Wallace told XFN-Asia that wind will continue to dominate over solar electricity as solar energy costs roughly five to six thousand dollars per kilowatt (KW) to install while wind power costs significantly less at 1,000 to 1,500 usd per KW.
"I think the main driver for photovoltaics right now is just the economy of scale. The manufacturing base is increasing, people are gearing up production, the market is expanding and there''s an actual cost and price reduction associated with that," Wallace said.
Chinese companies such as Nasdaq-listed Solarfun Power Holdings and JA Solar Holdings as well as BP SunOasis, a joint venture linking energy giant BP PLC and solar system integrator China Xinjiang SunOasis Co, are planning rapid capacity increases in 2007.
Solarfun had annual production capacity of 120 megawatts (MW) of PV cells and 60 MW of PV modules in 2006, said a research report from Morgan Stanley.

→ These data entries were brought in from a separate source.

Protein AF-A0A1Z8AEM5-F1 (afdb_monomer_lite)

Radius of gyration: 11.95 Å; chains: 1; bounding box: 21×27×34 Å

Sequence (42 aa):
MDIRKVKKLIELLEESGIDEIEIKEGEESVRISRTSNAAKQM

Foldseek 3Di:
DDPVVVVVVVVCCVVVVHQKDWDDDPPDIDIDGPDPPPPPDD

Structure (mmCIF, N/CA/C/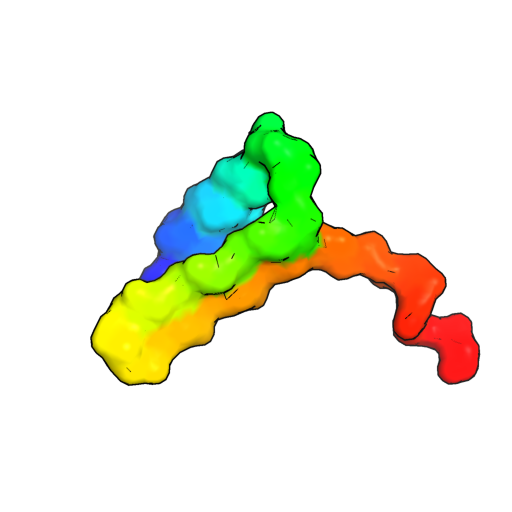O backbone):
data_AF-A0A1Z8AEM5-F1
#
_entry.id   AF-A0A1Z8AEM5-F1
#
loop_
_atom_site.group_PDB
_atom_site.id
_atom_site.type_symbol
_atom_site.label_atom_id
_atom_site.label_alt_id
_atom_site.label_comp_id
_atom_site.label_asym_id
_atom_site.label_entity_id
_atom_site.label_seq_id
_atom_site.pdbx_PDB_ins_code
_atom_site.Cartn_x
_atom_site.Cartn_y
_atom_site.Cartn_z
_atom_site.occupancy
_atom_site.B_iso_or_equiv
_atom_site.auth_seq_id
_atom_site.auth_comp_id
_atom_site.auth_asym_id
_atom_site.auth_atom_id
_atom_site.pdbx_PDB_model_num
ATOM 1 N N . MET A 1 1 ? 7.444 -2.980 -8.213 1.00 82.38 1 MET A N 1
ATOM 2 C CA . MET A 1 1 ? 6.872 -1.780 -7.541 1.00 82.38 1 MET A CA 1
ATOM 3 C C . MET A 1 1 ? 7.875 -1.207 -6.528 1.00 82.38 1 MET A C 1
ATOM 5 O O . MET A 1 1 ? 8.485 -1.979 -5.806 1.00 82.38 1 MET A O 1
ATOM 9 N N . ASP A 1 2 ? 8.055 0.121 -6.446 1.00 89.69 2 ASP A N 1
ATOM 10 C CA . ASP A 1 2 ? 8.944 0.796 -5.462 1.00 89.69 2 ASP A CA 1
ATOM 11 C C . ASP A 1 2 ? 8.215 1.034 -4.118 1.00 89.69 2 ASP A C 1
ATOM 13 O O . ASP A 1 2 ? 7.011 1.308 -4.105 1.00 89.69 2 ASP A O 1
ATOM 17 N N . ILE A 1 3 ? 8.937 0.991 -2.991 1.00 89.38 3 ILE A N 1
ATOM 18 C CA . ILE A 1 3 ? 8.416 1.253 -1.634 1.00 89.38 3 ILE A CA 1
ATOM 19 C C . ILE A 1 3 ? 7.673 2.600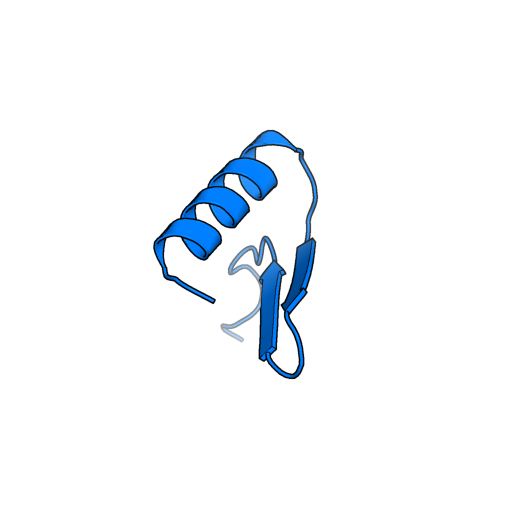 -1.505 1.00 89.38 3 ILE A C 1
ATOM 21 O O . ILE A 1 3 ? 6.722 2.713 -0.735 1.00 89.38 3 ILE A O 1
ATOM 25 N N . ARG A 1 4 ? 8.046 3.616 -2.290 1.00 93.62 4 ARG A N 1
ATOM 26 C CA . ARG A 1 4 ? 7.355 4.912 -2.395 1.00 93.62 4 ARG A CA 1
ATOM 27 C C . ARG A 1 4 ? 5.948 4.770 -2.971 1.00 93.62 4 ARG A C 1
ATOM 29 O O . ARG A 1 4 ? 5.029 5.410 -2.470 1.00 93.62 4 ARG A O 1
ATOM 36 N N . LYS A 1 5 ? 5.763 3.913 -3.987 1.00 91.81 5 LYS A N 1
ATOM 37 C CA . LYS A 1 5 ? 4.432 3.611 -4.543 1.00 91.81 5 LYS A CA 1
ATOM 38 C C . LYS A 1 5 ? 3.585 2.893 -3.492 1.00 91.81 5 LYS A C 1
ATOM 40 O O . LYS A 1 5 ? 2.444 3.275 -3.285 1.00 91.81 5 LYS A O 1
ATOM 45 N N . VAL A 1 6 ? 4.164 1.919 -2.785 1.00 92.19 6 VAL A N 1
ATOM 46 C CA . VAL A 1 6 ? 3.474 1.169 -1.719 1.00 92.19 6 VAL A CA 1
ATOM 47 C C . VAL A 1 6 ? 2.979 2.097 -0.604 1.00 92.19 6 VAL A C 1
ATOM 49 O O . VAL A 1 6 ? 1.816 2.012 -0.235 1.00 92.19 6 VAL A O 1
ATOM 52 N N . LYS A 1 7 ? 3.808 3.032 -0.117 1.00 93.12 7 LYS A N 1
ATOM 53 C CA . LYS A 1 7 ? 3.398 4.014 0.909 1.00 93.12 7 LYS A CA 1
ATOM 54 C C . LYS A 1 7 ? 2.199 4.856 0.478 1.00 93.12 7 LYS A C 1
ATOM 56 O O . LYS A 1 7 ? 1.240 4.968 1.229 1.00 93.12 7 LYS A O 1
ATOM 61 N N . LYS A 1 8 ? 2.219 5.360 -0.758 1.00 93.50 8 LYS A N 1
ATOM 62 C CA . LYS A 1 8 ? 1.094 6.124 -1.305 1.00 93.50 8 LYS A CA 1
ATOM 63 C C . LYS A 1 8 ? -0.187 5.289 -1.383 1.00 93.50 8 LYS A C 1
ATOM 65 O O . LYS A 1 8 ? -1.269 5.816 -1.176 1.00 93.50 8 LYS A O 1
ATOM 70 N N . LEU A 1 9 ? -0.085 3.991 -1.672 1.00 92.75 9 LEU A N 1
ATOM 71 C CA . LEU A 1 9 ? -1.254 3.107 -1.663 1.00 92.75 9 LEU A CA 1
ATOM 72 C C . LEU A 1 9 ? -1.803 2.871 -0.257 1.00 92.75 9 LEU A C 1
ATOM 74 O O . LEU A 1 9 ? -3.012 2.741 -0.124 1.00 92.75 9 LEU A O 1
ATOM 78 N N . ILE A 1 10 ? -0.951 2.843 0.769 1.00 91.19 10 ILE A N 1
ATOM 79 C CA . ILE A 1 10 ? -1.388 2.763 2.170 1.00 91.19 10 ILE A CA 1
ATOM 80 C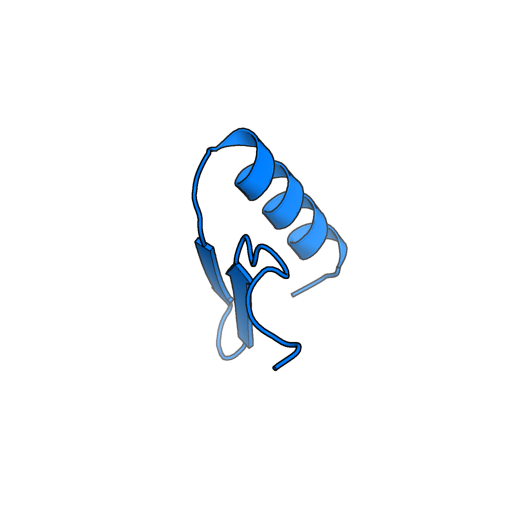 C . ILE A 1 10 ? -2.144 4.039 2.557 1.00 91.19 10 ILE A C 1
ATOM 82 O O . ILE A 1 10 ? -3.263 3.938 3.043 1.00 91.19 10 ILE A O 1
ATOM 86 N N . GLU A 1 11 ? -1.585 5.218 2.264 1.00 92.75 11 GLU A N 1
ATOM 87 C CA . GLU A 1 11 ? -2.237 6.516 2.513 1.00 92.75 11 GLU A CA 1
ATOM 88 C C . GLU A 1 11 ? -3.599 6.601 1.804 1.00 92.75 11 GLU A C 1
ATOM 90 O O . GLU A 1 11 ? -4.619 6.897 2.423 1.00 92.75 11 GLU A O 1
ATOM 95 N N . LEU A 1 12 ? -3.642 6.246 0.514 1.00 92.00 12 LEU A N 1
ATOM 96 C CA . LEU A 1 12 ? -4.883 6.229 -0.263 1.00 92.00 12 LEU A CA 1
ATOM 97 C C . LEU A 1 12 ? -5.895 5.223 0.279 1.00 92.00 12 LEU A C 1
ATOM 99 O O . LEU A 1 12 ? -7.094 5.501 0.286 1.00 92.00 12 LEU A O 1
ATOM 103 N N . LEU A 1 13 ? -5.439 4.046 0.710 1.00 91.62 13 LEU A N 1
ATOM 104 C CA . LEU A 1 13 ? -6.307 3.061 1.329 1.00 91.62 13 LEU A CA 1
ATOM 105 C C . LEU A 1 13 ? -6.9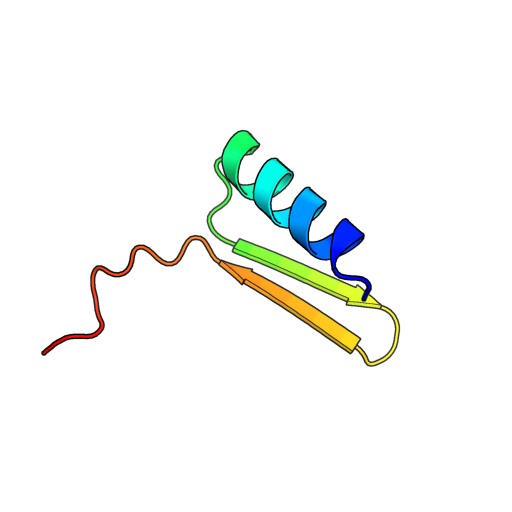05 3.660 2.606 1.00 91.62 13 LEU A C 1
ATOM 107 O O . LEU A 1 13 ? -8.123 3.739 2.696 1.00 91.62 13 LEU A O 1
ATOM 111 N N . GLU A 1 14 ? -6.103 4.186 3.530 1.00 89.62 14 GLU A N 1
ATOM 112 C CA . GLU A 1 14 ? -6.578 4.810 4.774 1.00 89.62 14 GLU A CA 1
ATOM 113 C C . GLU A 1 14 ? -7.624 5.912 4.536 1.00 89.62 14 GLU A C 1
ATOM 115 O O . GLU A 1 14 ? -8.708 5.841 5.125 1.00 89.62 14 GLU A O 1
ATOM 120 N N . GLU A 1 15 ? -7.356 6.847 3.620 1.00 93.50 15 GLU A N 1
ATOM 121 C CA . GLU A 1 15 ? -8.237 7.981 3.298 1.00 93.50 15 GLU A CA 1
ATOM 122 C C . GLU A 1 15 ? -9.542 7.579 2.592 1.00 93.50 15 GLU A C 1
ATOM 124 O O . GLU A 1 15 ? -10.582 8.205 2.795 1.00 93.50 15 GLU A O 1
ATOM 129 N N . SER A 1 16 ? -9.513 6.540 1.753 1.00 89.81 16 SER A N 1
ATOM 130 C CA . SER A 1 16 ? -10.640 6.185 0.874 1.00 89.81 16 SER A CA 1
ATOM 131 C C . SER A 1 16 ? -11.730 5.334 1.530 1.00 89.81 16 SER A C 1
ATOM 133 O O . SER A 1 16 ? -12.778 5.116 0.925 1.00 89.81 16 SER A O 1
ATOM 135 N N . GLY A 1 17 ? -11.499 4.812 2.738 1.00 86.69 17 GLY A N 1
ATOM 136 C CA . GLY A 1 17 ? -12.434 3.873 3.378 1.00 86.69 17 GLY A CA 1
ATOM 137 C C . GLY A 1 17 ? -12.561 2.508 2.672 1.00 86.69 17 GLY A C 1
ATOM 138 O O . GLY A 1 17 ? -13.447 1.735 3.013 1.00 86.69 17 GLY A O 1
ATOM 139 N N . ILE A 1 18 ? -11.687 2.194 1.707 1.00 88.69 18 ILE A N 1
ATOM 140 C CA . ILE A 1 18 ? -11.642 0.912 0.988 1.00 88.69 18 ILE A CA 1
ATOM 141 C C . ILE A 1 18 ? -10.904 -0.172 1.798 1.00 88.69 18 ILE A C 1
ATOM 143 O O . ILE A 1 18 ? -9.821 0.065 2.332 1.00 88.69 18 ILE A O 1
ATOM 147 N N . ASP A 1 19 ? -11.439 -1.388 1.867 1.00 90.12 19 ASP A N 1
ATOM 148 C CA . ASP A 1 19 ? -10.827 -2.479 2.643 1.00 90.12 19 ASP A CA 1
ATOM 149 C C . ASP A 1 19 ? -9.616 -3.134 1.961 1.00 90.12 19 ASP A C 1
ATOM 151 O O . ASP A 1 19 ? -8.750 -3.689 2.636 1.00 90.12 19 ASP A O 1
ATOM 155 N N . GLU A 1 20 ? -9.509 -3.061 0.634 1.00 91.38 20 GLU A N 1
ATOM 156 C CA . GLU A 1 20 ? -8.419 -3.679 -0.121 1.00 91.38 20 GLU A CA 1
ATOM 157 C C . GLU A 1 20 ? -8.134 -2.956 -1.444 1.00 91.38 20 GLU A C 1
ATOM 159 O O . GLU A 1 20 ? -9.049 -2.520 -2.141 1.00 91.38 20 GLU A O 1
ATOM 164 N N . ILE A 1 21 ? -6.855 -2.873 -1.815 1.00 91.94 21 ILE A N 1
ATOM 165 C CA . ILE A 1 21 ? -6.402 -2.413 -3.128 1.00 91.94 21 ILE A CA 1
ATOM 166 C C . ILE A 1 21 ? -5.366 -3.385 -3.704 1.00 91.94 21 ILE A C 1
ATOM 168 O O . ILE A 1 21 ? -4.412 -3.778 -3.031 1.00 91.94 21 ILE A O 1
ATOM 172 N N . GLU A 1 22 ? -5.534 -3.756 -4.972 1.00 92.25 22 GLU A N 1
ATOM 173 C CA . GLU A 1 22 ? -4.567 -4.552 -5.730 1.00 92.25 22 GLU A CA 1
ATOM 174 C C . GLU A 1 22 ? -4.158 -3.797 -6.994 1.00 92.25 22 GLU A C 1
ATOM 176 O O . GLU A 1 22 ? -5.003 -3.340 -7.764 1.00 92.25 22 GLU A O 1
ATOM 181 N N . ILE A 1 23 ? -2.849 -3.676 -7.214 1.00 91.50 23 ILE A N 1
ATOM 182 C CA . ILE A 1 23 ? -2.276 -3.073 -8.417 1.00 91.50 23 ILE A CA 1
ATOM 183 C C . ILE A 1 23 ? -1.345 -4.073 -9.086 1.00 91.50 23 ILE A C 1
ATOM 185 O O . ILE A 1 23 ? -0.537 -4.726 -8.425 1.00 91.50 23 ILE A O 1
ATOM 189 N N . LYS A 1 24 ? -1.452 -4.156 -10.415 1.00 93.81 24 LYS A N 1
ATOM 190 C CA . LYS A 1 24 ? -0.604 -4.979 -11.279 1.00 93.81 24 LYS A CA 1
ATOM 191 C C . LYS A 1 24 ? 0.217 -4.089 -12.205 1.00 93.81 24 LYS A C 1
ATOM 193 O O . LYS A 1 24 ? -0.318 -3.155 -12.798 1.00 93.81 24 LYS A O 1
ATOM 198 N N . GLU A 1 25 ? 1.502 -4.384 -12.333 1.00 93.12 25 GLU A N 1
ATOM 199 C CA . GLU A 1 25 ? 2.446 -3.689 -13.210 1.00 93.12 25 GLU A CA 1
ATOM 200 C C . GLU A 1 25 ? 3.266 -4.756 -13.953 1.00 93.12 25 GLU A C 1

The company plans to increase its capacity for cells and modules to 240 and 180 MW by the end of this year with further increases to 360 and 300 MW in 2008, the report said.
Similarly, Jinglong Group subsidiary JA Solar, a manufacturer of monocrystalline silicon-based PV cells that began commercial operations in April of last year, had a capacity of 75 MW in 2006. The Morgan Stanley report said the company will increase capacity by 100 MW this year.
And BP SunOasis told XFN-Asia in a telephone interview that it is also planning to boost production capacity.
However, market sources said that although the domestic market is growing, the capacity boosts are geared mostly toward international markets such as the US and Europe, where policy incentives continue to spur consumption.
"You''ll continue to see growth in the base-line market, which is the commercial market, and this is telecommunications, cathodic protection for pipelines, other industrial type applications - for railroads and so forth," Wallace said.
He added that he expects the government to focus more on grid connection in the future.
For the near term, the solar water heating market will continue to grow as lower costs make it a more viable option. But while the industry ramps up capacity, government incentives will be critical to shifting the attention of Chinese manufacturers away from the export market.